## [Exercise aim]
Between the line containing "ATOM 218 O O" and the line containing "ATOM 241 N N" lies a run of lines; give that run again exactly, with both of those lines, and nothing else from the entries below.

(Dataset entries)
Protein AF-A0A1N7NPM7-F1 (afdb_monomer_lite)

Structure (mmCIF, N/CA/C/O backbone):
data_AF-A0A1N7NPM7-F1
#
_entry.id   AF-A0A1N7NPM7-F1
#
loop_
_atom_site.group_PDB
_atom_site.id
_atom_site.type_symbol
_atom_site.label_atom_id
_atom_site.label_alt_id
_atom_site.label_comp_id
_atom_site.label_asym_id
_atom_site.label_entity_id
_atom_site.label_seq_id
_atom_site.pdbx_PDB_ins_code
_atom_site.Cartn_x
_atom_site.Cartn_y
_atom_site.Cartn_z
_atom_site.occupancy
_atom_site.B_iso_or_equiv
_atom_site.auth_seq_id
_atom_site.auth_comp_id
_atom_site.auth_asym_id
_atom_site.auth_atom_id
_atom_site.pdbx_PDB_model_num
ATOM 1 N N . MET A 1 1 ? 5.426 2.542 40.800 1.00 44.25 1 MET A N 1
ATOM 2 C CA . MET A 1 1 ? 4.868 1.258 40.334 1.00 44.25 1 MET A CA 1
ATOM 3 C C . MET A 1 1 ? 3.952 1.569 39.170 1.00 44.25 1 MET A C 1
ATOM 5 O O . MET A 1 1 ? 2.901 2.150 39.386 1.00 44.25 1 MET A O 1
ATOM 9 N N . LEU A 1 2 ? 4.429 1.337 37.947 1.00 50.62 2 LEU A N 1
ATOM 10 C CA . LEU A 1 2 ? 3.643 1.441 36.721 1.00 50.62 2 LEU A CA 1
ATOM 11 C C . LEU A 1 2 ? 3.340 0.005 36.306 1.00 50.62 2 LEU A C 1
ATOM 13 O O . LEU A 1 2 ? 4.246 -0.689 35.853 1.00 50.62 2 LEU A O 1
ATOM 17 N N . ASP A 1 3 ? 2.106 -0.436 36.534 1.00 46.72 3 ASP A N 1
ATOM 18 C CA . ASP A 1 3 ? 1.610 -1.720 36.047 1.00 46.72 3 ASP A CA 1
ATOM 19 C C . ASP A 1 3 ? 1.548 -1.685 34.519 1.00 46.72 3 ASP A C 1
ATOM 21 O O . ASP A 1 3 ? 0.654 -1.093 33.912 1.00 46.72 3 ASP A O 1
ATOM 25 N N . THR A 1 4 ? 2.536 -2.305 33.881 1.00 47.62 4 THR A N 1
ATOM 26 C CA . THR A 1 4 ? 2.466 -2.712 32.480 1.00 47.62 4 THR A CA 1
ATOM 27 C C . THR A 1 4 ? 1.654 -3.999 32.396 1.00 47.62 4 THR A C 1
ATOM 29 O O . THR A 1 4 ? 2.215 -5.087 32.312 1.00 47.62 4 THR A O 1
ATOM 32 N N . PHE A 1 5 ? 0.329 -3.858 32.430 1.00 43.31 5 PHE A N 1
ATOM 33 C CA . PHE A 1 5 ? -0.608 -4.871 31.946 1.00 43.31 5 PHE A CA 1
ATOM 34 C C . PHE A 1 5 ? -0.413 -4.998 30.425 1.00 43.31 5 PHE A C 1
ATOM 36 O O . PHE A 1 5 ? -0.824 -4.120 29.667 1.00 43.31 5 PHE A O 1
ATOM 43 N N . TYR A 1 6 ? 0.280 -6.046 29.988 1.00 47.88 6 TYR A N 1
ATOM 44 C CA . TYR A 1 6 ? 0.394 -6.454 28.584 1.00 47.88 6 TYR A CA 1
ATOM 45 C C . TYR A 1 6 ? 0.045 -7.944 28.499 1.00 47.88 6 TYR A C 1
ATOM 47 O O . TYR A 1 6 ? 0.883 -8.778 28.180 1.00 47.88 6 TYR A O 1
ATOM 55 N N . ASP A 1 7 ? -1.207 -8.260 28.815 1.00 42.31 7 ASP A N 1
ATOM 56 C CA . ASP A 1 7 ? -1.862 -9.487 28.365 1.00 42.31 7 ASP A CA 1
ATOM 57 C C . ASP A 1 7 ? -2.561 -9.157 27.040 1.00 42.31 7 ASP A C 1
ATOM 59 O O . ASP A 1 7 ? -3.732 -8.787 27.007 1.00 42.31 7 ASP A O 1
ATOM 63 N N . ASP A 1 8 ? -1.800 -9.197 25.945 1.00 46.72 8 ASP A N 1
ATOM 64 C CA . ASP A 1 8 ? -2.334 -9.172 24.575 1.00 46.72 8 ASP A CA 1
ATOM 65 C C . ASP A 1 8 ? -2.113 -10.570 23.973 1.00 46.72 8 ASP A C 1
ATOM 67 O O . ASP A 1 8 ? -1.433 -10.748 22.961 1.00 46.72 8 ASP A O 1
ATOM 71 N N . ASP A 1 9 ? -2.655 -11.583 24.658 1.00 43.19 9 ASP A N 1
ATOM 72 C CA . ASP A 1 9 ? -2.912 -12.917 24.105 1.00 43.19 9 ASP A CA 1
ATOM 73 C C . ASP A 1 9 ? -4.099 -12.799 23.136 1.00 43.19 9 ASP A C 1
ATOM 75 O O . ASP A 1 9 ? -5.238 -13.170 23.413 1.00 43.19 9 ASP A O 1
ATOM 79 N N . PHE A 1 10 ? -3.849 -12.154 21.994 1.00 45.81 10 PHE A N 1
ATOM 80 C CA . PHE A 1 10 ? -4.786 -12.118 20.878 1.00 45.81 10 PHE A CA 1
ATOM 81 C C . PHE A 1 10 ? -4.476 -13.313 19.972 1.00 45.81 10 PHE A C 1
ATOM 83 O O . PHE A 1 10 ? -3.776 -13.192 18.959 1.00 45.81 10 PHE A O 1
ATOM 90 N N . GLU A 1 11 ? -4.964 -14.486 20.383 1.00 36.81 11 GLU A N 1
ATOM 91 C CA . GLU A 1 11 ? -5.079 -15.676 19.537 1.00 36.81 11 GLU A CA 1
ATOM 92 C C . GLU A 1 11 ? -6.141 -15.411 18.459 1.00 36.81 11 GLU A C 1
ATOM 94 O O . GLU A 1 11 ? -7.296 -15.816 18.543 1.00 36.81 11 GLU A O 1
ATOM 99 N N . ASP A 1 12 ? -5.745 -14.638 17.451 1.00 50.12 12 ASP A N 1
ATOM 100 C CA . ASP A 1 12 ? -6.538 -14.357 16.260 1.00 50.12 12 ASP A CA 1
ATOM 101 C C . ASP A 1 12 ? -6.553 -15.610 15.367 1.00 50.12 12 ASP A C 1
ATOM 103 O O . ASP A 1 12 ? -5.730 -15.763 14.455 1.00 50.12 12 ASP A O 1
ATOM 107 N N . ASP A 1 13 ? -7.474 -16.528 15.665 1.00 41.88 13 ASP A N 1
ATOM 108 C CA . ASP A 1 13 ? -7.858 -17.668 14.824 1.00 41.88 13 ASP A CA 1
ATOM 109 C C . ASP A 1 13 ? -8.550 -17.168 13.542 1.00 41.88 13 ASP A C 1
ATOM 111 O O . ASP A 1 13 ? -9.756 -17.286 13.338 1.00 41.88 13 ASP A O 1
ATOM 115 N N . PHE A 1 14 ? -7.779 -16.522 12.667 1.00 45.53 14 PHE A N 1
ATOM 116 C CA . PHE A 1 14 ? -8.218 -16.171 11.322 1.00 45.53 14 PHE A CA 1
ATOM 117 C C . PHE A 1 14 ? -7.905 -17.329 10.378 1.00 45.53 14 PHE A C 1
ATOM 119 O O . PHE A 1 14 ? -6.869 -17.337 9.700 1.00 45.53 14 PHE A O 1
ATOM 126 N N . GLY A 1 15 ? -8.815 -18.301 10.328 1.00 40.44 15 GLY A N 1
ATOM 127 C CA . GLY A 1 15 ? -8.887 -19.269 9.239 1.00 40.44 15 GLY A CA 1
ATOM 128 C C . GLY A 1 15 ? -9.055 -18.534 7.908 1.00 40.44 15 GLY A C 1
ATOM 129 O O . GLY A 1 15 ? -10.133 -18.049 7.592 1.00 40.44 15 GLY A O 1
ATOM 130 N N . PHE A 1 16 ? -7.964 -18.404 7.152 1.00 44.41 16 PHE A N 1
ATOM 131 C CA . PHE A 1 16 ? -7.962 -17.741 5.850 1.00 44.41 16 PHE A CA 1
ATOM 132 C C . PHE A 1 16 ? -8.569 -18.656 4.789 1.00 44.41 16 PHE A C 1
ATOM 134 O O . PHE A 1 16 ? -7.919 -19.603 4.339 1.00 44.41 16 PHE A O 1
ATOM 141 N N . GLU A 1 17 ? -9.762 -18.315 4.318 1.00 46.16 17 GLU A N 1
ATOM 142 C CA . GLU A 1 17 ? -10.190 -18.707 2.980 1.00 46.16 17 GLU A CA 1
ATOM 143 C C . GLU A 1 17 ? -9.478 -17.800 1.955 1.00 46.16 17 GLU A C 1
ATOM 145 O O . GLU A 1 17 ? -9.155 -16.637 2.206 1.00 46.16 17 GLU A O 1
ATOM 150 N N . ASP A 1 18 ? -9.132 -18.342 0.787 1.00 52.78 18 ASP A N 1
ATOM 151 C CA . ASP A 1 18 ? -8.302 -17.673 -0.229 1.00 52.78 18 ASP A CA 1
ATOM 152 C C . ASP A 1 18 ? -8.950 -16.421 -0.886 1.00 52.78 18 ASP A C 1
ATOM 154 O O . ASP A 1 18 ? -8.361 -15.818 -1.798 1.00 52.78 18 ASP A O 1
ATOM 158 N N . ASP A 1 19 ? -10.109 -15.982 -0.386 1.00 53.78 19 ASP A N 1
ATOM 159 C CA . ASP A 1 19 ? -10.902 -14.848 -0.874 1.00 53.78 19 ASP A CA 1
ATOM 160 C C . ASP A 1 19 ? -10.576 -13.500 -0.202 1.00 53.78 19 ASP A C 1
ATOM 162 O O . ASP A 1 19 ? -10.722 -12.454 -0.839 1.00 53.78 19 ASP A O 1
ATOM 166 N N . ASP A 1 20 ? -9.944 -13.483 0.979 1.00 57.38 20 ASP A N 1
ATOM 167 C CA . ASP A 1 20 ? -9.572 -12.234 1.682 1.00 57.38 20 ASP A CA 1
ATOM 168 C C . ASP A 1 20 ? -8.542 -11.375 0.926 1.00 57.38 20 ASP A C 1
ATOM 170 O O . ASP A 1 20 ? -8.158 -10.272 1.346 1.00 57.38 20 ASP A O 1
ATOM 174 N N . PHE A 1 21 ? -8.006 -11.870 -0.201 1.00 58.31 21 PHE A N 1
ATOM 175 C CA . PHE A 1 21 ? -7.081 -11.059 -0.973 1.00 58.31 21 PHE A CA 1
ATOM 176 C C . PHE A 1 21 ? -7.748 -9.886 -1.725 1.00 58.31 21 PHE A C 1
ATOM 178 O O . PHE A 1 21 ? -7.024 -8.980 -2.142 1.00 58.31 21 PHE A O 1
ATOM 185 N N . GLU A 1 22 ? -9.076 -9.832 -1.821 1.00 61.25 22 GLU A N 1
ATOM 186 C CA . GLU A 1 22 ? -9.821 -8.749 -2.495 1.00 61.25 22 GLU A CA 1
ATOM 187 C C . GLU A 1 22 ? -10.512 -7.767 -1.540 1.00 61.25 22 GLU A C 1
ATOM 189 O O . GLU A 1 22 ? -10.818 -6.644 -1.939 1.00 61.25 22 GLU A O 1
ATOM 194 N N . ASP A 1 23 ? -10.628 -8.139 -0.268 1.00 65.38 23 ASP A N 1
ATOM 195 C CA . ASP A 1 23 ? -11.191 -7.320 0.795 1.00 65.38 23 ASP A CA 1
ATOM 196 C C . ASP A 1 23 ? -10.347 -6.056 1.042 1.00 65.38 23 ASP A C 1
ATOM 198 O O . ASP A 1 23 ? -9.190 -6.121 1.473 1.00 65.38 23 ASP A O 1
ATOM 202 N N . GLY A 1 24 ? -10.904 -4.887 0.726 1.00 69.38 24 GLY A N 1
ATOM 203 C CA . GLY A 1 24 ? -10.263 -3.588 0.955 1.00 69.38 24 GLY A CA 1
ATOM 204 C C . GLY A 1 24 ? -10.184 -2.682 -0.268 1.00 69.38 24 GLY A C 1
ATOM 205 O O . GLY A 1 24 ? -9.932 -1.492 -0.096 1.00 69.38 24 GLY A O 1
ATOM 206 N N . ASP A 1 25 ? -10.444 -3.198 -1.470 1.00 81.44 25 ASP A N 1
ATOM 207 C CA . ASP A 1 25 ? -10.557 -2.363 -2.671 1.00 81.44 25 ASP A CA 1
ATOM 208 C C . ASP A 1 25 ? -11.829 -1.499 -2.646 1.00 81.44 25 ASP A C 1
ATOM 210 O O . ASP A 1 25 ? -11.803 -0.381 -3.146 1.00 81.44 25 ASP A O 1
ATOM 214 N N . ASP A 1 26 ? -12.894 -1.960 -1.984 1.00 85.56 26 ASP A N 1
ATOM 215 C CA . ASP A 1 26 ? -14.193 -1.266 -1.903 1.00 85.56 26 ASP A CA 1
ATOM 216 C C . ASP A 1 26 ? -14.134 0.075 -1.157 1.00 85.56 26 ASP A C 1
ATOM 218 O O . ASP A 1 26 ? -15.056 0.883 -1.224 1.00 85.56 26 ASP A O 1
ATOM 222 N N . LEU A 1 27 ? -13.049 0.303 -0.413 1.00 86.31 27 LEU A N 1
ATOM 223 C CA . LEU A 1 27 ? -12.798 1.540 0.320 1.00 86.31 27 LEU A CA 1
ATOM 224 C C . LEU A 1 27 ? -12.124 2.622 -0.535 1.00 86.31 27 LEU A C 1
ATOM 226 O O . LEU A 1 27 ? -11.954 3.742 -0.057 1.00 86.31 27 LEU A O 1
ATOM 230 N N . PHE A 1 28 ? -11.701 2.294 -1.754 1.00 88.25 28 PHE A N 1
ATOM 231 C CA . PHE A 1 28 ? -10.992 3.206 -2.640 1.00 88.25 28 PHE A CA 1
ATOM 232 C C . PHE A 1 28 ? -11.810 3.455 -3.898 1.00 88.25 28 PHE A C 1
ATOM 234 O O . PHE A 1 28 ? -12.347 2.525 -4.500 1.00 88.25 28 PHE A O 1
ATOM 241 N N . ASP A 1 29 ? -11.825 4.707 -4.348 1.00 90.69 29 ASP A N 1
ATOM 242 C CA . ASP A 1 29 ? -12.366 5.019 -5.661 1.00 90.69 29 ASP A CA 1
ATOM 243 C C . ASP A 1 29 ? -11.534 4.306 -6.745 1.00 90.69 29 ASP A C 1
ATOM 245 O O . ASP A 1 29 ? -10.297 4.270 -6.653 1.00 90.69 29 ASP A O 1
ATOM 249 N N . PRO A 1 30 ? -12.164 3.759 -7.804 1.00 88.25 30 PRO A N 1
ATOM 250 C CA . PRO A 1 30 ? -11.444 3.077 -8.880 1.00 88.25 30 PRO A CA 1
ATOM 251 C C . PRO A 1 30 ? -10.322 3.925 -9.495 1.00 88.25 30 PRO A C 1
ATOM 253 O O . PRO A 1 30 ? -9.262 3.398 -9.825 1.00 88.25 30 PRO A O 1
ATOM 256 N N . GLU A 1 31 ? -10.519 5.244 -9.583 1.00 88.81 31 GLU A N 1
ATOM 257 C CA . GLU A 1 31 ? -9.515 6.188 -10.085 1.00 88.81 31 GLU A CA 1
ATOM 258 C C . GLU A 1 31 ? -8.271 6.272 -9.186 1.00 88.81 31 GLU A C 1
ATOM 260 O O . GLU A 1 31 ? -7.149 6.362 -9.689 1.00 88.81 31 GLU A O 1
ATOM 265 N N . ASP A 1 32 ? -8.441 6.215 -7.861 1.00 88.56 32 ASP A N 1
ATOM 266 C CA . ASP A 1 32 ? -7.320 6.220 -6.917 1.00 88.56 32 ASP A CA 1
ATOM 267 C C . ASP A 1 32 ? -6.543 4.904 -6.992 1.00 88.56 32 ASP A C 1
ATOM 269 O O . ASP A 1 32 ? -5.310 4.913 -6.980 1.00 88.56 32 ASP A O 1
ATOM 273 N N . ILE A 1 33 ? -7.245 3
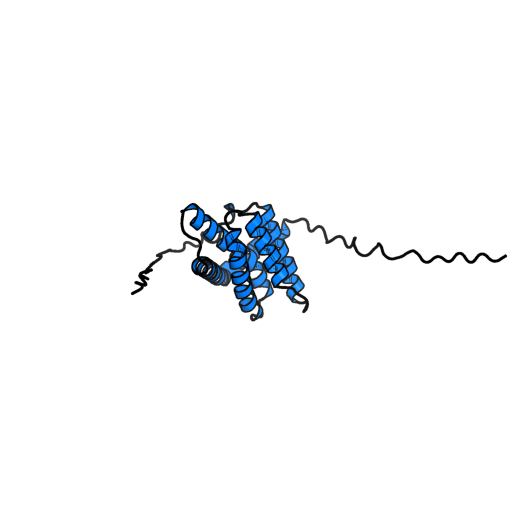.774 -7.138 1.00 89.19 33 ILE A N 1
ATOM 274 C CA . ILE A 1 33 ? -6.611 2.470 -7.369 1.00 89.19 33 ILE A CA 1
ATOM 275 C C . ILE A 1 33 ? -5.766 2.528 -8.643 1.00 89.19 33 ILE A C 1
ATOM 277 O O . ILE A 1 33 ? -4.582 2.196 -8.612 1.00 89.19 33 ILE A O 1
ATOM 281 N N . GLU A 1 34 ? -6.344 2.986 -9.753 1.00 90.12 34 GLU A N 1
ATOM 282 C CA . GLU A 1 34 ? -5.636 3.125 -11.026 1.00 90.12 34 GLU A CA 1
ATOM 283 C C . GLU A 1 34 ? -4.415 4.044 -10.921 1.00 90.12 34 GLU A C 1
ATOM 285 O O . GLU A 1 34 ? -3.351 3.706 -11.442 1.00 90.12 34 GLU A O 1
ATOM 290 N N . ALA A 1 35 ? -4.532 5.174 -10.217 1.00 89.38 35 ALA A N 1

## [Output below]
ATOM 218 O O . ASP A 1 26 ? -15.056 0.883 -1.224 1.00 85.56 26 ASP A O 1
ATOM 222 N N . LEU A 1 27 ? -13.049 0.303 -0.413 1.00 86.31 27 LEU A N 1
ATOM 223 C CA . LEU A 1 27 ? -12.798 1.540 0.320 1.00 86.31 27 LEU A CA 1
ATOM 224 C C . LEU A 1 27 ? -12.124 2.622 -0.535 1.00 86.31 27 LEU A C 1
ATOM 226 O O . LEU A 1 27 ? -11.954 3.742 -0.057 1.00 86.31 27 LEU A O 1
ATOM 230 N N . PHE A 1 28 ? -11.701 2.294 -1.754 1.00 88.25 28 PHE A N 1
ATOM 231 C CA . PHE A 1 28 ? -10.992 3.206 -2.640 1.00 88.25 28 PHE A CA 1
ATOM 232 C C . PHE A 1 28 ? -11.810 3.455 -3.898 1.00 88.25 28 PHE A C 1
ATOM 234 O O . PHE A 1 28 ? -12.347 2.525 -4.500 1.00 88.25 28 PHE A O 1
ATOM 241 N N . ASP A 1 29 ? -11.825 4.707 -4.348 1.00 90.69 29 ASP A N 1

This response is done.